◆ **EXERCISE**
In the data below, the copy begins at the line containing "ATOM 46 N N" and runs through the last line; repeat those lines exactly, minus the pictures.

RECORDS TO PROCESS section start

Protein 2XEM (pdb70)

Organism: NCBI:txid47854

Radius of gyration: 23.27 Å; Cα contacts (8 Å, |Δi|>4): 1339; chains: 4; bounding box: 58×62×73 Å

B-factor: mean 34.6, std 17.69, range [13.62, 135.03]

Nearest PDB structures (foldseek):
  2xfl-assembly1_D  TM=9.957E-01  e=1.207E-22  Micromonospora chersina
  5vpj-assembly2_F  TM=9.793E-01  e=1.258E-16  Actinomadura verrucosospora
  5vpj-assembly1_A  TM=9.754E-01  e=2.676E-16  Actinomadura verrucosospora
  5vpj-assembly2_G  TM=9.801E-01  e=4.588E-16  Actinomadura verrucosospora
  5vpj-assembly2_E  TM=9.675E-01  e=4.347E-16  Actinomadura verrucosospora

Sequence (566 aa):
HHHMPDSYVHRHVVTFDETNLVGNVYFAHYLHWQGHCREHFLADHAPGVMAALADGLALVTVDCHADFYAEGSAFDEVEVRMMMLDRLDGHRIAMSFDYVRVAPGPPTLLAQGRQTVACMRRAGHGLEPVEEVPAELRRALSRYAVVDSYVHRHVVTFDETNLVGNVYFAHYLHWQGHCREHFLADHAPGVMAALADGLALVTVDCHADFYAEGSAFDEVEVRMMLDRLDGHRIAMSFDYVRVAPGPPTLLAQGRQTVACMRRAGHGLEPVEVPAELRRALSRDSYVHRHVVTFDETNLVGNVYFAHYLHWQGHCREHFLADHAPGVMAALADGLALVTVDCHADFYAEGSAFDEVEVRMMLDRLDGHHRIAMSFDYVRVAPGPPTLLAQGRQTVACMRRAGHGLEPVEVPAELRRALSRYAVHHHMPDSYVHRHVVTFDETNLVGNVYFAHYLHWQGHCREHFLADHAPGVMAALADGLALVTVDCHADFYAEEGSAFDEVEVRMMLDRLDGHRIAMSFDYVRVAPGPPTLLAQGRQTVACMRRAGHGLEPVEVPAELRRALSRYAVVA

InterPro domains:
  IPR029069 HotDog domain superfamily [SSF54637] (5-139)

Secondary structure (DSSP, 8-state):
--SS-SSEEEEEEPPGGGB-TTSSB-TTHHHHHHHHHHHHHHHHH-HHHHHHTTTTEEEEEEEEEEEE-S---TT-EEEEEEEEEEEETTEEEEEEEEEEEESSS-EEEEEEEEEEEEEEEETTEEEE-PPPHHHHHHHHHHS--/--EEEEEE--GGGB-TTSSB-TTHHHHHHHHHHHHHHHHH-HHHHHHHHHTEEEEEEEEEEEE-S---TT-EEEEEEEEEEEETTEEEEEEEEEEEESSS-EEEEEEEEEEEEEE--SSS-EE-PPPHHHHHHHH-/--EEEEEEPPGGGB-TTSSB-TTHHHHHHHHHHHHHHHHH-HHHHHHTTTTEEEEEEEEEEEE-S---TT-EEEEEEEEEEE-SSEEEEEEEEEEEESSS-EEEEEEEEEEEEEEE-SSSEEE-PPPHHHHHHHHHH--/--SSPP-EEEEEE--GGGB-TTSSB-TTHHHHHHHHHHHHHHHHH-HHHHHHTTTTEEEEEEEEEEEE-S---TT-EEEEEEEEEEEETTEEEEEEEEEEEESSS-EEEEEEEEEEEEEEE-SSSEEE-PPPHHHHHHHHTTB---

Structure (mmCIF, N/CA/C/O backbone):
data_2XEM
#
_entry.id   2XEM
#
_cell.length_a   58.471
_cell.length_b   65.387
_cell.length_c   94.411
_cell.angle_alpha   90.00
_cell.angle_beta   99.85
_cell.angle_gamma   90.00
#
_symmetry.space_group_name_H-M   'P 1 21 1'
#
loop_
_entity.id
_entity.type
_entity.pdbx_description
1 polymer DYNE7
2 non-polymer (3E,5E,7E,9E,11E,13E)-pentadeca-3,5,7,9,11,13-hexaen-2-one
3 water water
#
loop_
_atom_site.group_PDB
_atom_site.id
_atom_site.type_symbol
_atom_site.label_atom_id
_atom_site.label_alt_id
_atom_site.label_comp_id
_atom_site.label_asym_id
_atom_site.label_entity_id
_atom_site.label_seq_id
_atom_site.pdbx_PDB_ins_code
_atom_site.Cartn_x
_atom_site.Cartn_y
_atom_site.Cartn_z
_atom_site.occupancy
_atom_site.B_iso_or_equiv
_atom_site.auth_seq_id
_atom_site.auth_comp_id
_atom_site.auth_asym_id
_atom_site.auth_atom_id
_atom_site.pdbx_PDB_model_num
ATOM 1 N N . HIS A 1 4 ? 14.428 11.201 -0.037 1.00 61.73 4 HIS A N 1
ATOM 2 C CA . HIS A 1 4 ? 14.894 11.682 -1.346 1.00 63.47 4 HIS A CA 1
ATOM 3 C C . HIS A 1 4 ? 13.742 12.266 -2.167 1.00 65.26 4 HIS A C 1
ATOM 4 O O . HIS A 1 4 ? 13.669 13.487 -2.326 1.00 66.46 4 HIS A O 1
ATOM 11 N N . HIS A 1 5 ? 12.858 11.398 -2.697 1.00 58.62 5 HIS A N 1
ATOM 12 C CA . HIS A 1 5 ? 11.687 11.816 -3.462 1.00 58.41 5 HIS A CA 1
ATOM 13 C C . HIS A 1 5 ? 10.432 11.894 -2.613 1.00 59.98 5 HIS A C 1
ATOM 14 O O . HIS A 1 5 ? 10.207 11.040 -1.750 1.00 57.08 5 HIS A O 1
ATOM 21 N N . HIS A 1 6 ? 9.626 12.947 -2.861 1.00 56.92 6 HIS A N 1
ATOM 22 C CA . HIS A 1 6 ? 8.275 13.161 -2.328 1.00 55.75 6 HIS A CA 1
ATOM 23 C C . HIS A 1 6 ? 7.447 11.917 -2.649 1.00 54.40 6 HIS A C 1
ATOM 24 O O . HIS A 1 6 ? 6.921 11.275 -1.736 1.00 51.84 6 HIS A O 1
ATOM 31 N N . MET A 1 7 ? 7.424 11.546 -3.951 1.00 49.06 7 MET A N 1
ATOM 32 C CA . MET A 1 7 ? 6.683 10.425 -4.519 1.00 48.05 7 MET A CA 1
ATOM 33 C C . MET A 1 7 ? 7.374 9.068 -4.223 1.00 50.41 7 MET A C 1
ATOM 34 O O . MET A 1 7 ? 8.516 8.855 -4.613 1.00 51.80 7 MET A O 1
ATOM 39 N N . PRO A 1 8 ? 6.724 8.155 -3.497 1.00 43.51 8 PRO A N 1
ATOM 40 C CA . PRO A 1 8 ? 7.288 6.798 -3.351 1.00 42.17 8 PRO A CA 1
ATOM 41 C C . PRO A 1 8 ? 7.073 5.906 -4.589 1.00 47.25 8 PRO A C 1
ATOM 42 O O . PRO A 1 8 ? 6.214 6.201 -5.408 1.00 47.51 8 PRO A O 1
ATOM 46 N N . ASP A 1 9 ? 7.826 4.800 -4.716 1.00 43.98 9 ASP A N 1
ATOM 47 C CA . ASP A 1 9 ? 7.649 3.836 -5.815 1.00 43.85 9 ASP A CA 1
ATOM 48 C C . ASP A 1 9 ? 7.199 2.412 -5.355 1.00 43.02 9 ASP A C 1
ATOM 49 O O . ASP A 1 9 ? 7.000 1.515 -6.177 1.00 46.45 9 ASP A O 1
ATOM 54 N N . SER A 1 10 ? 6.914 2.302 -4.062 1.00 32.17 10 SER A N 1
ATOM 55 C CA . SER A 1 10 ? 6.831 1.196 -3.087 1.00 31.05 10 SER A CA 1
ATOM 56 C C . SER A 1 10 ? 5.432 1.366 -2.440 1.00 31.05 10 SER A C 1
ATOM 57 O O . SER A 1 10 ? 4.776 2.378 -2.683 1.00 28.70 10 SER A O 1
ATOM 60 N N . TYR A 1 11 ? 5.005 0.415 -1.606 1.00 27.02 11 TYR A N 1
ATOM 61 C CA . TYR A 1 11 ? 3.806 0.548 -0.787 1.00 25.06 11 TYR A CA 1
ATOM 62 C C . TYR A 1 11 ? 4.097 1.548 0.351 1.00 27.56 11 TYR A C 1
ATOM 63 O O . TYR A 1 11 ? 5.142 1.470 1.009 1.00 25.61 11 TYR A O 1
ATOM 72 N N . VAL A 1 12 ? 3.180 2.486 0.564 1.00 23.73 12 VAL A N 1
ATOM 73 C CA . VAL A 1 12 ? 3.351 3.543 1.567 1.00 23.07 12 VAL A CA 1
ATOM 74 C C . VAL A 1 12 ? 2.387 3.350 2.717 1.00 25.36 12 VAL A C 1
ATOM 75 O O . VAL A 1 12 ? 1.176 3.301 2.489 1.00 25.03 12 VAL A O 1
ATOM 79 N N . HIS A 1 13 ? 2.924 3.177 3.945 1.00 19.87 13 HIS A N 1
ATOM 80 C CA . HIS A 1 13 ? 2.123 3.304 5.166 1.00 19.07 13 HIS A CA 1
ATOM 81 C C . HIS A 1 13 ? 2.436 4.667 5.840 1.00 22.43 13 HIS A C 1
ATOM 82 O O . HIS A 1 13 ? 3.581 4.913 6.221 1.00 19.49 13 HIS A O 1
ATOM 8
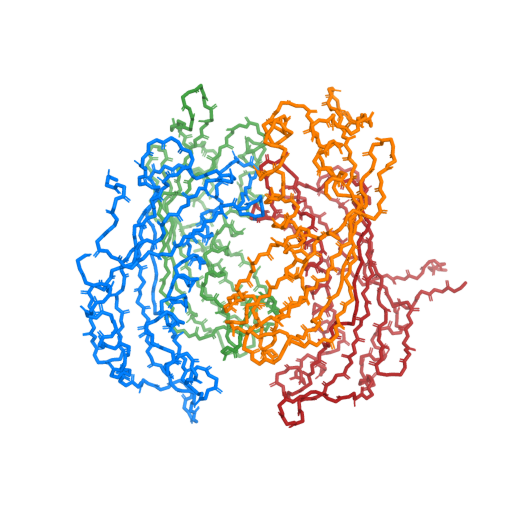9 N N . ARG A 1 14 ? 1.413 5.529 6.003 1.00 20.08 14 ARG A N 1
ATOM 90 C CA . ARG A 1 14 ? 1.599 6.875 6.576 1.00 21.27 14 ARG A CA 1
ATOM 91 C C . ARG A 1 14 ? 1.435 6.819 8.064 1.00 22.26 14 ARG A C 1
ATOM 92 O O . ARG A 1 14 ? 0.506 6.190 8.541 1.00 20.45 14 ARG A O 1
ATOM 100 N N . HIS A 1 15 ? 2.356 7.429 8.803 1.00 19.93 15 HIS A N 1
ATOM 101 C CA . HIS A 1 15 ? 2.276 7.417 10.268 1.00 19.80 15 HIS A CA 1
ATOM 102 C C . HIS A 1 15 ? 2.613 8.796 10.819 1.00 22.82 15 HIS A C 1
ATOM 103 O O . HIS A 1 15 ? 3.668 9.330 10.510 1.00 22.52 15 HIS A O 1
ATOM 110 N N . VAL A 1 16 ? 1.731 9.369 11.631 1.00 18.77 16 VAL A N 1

RECORDS TO PROCESS section end

◆ **RESPONSE**
ATOM 46 N N . ASP A 1 9 ? 7.826 4.800 -4.716 1.00 43.98 9 ASP A N 1
ATOM 47 C CA . ASP A 1 9 ? 7.649 3.836 -5.815 1.00 43.85 9 ASP A CA 1
ATOM 48 C C . ASP A 1 9 ? 7.199 2.412 -5.355 1.00 43.02 9 ASP A C 1
ATOM 49 O O . ASP A 1 9 ? 7.000 1.515 -6.177 1.00 46.45 9 ASP A O 1
ATOM 54 N N . SER A 1 10 ? 6.914 2.302 -4.062 1.00 32.17 10 SER A N 1
ATOM 55 C CA . SER A 1 10 ? 6.831 1.196 -3.087 1.00 31.05 10 SER A CA 1
ATOM 56 C C . SER A 1 10 ? 5.432 1.366 -2.440 1.00 31.05 10 SER A C 1
ATOM 57 O O . SER A 1 10 ? 4.776 2.378 -2.683 1.00 28.70 10 SER A O 1
ATOM 60 N N . TYR A 1 11 ? 5.005 0.415 -1.606 1.00 27.02 11 TYR A N 1
ATOM 61 C CA . TYR A 1 11 ? 3.806 0.548 -0.787 1.00 25.06 11 TYR A CA 1
ATOM 62 C C . TYR A 1 11 ? 4.097 1.548 0.351 1.00 27.56 11 TYR A C 1
ATOM 63 O O . TYR A 1 11 ? 5.142 1.470 1.009 1.00 25.61 11 TYR A O 1
ATOM 72 N N . VAL A 1 12 ? 3.180 2.486 0.564 1.00 23.73 12 VAL A N 1
ATOM 73 C CA . VAL A 1 12 ? 3.351 3.543 1.567 1.00 23.07 12 VAL A CA 1
ATOM 74 C C . VAL A 1 12 ? 2.387 3.350 2.717 1.00 25.36 12 VAL A C 1
ATOM 75 O O . VAL A 1 12 ? 1.176 3.301 2.489 1.00 25.03 12 VAL A O 1
ATOM 79 N N . HIS A 1 13 ? 2.924 3.177 3.945 1.00 19.87 13 HIS A N 1
ATOM 80 C CA . HIS A 1 13 ? 2.123 3.304 5.166 1.00 19.07 13 HIS A CA 1
ATOM 81 C C . HIS A 1 13 ? 2.436 4.667 5.840 1.00 22.43 13 HIS A C 1
ATOM 82 O O . HIS A 1 13 ? 3.581 4.913 6.221 1.00 19.49 13 HIS A O 1
ATOM 8
9 N N . ARG A 1 14 ? 1.413 5.529 6.003 1.00 20.08 14 ARG A N 1
ATOM 90 C CA . ARG A 1 14 ? 1.599 6.875 6.576 1.00 21.27 14 ARG A CA 1
ATOM 91 C C . ARG A 1 14 ? 1.435 6.819 8.064 1.00 22.26 14 ARG A C 1
ATOM 92 O O . ARG A 1 14 ? 0.506 6.190 8.541 1.00 20.45 14 ARG A O 1
ATOM 100 N N . HIS A 1 15 ? 2.356 7.429 8.803 1.00 19.93 15 HIS A N 1
ATOM 101 C CA . HIS A 1 15 ? 2.276 7.417 10.268 1.00 19.80 15 HIS A CA 1
ATOM 102 C C . HIS A 1 15 ? 2.613 8.796 10.819 1.00 22.82 15 HIS A C 1
ATOM 103 O O . HIS A 1 15 ? 3.668 9.330 10.510 1.00 22.52 15 HIS A O 1
ATOM 110 N N . VAL A 1 16 ? 1.731 9.369 11.631 1.00 18.77 16 VAL A N 1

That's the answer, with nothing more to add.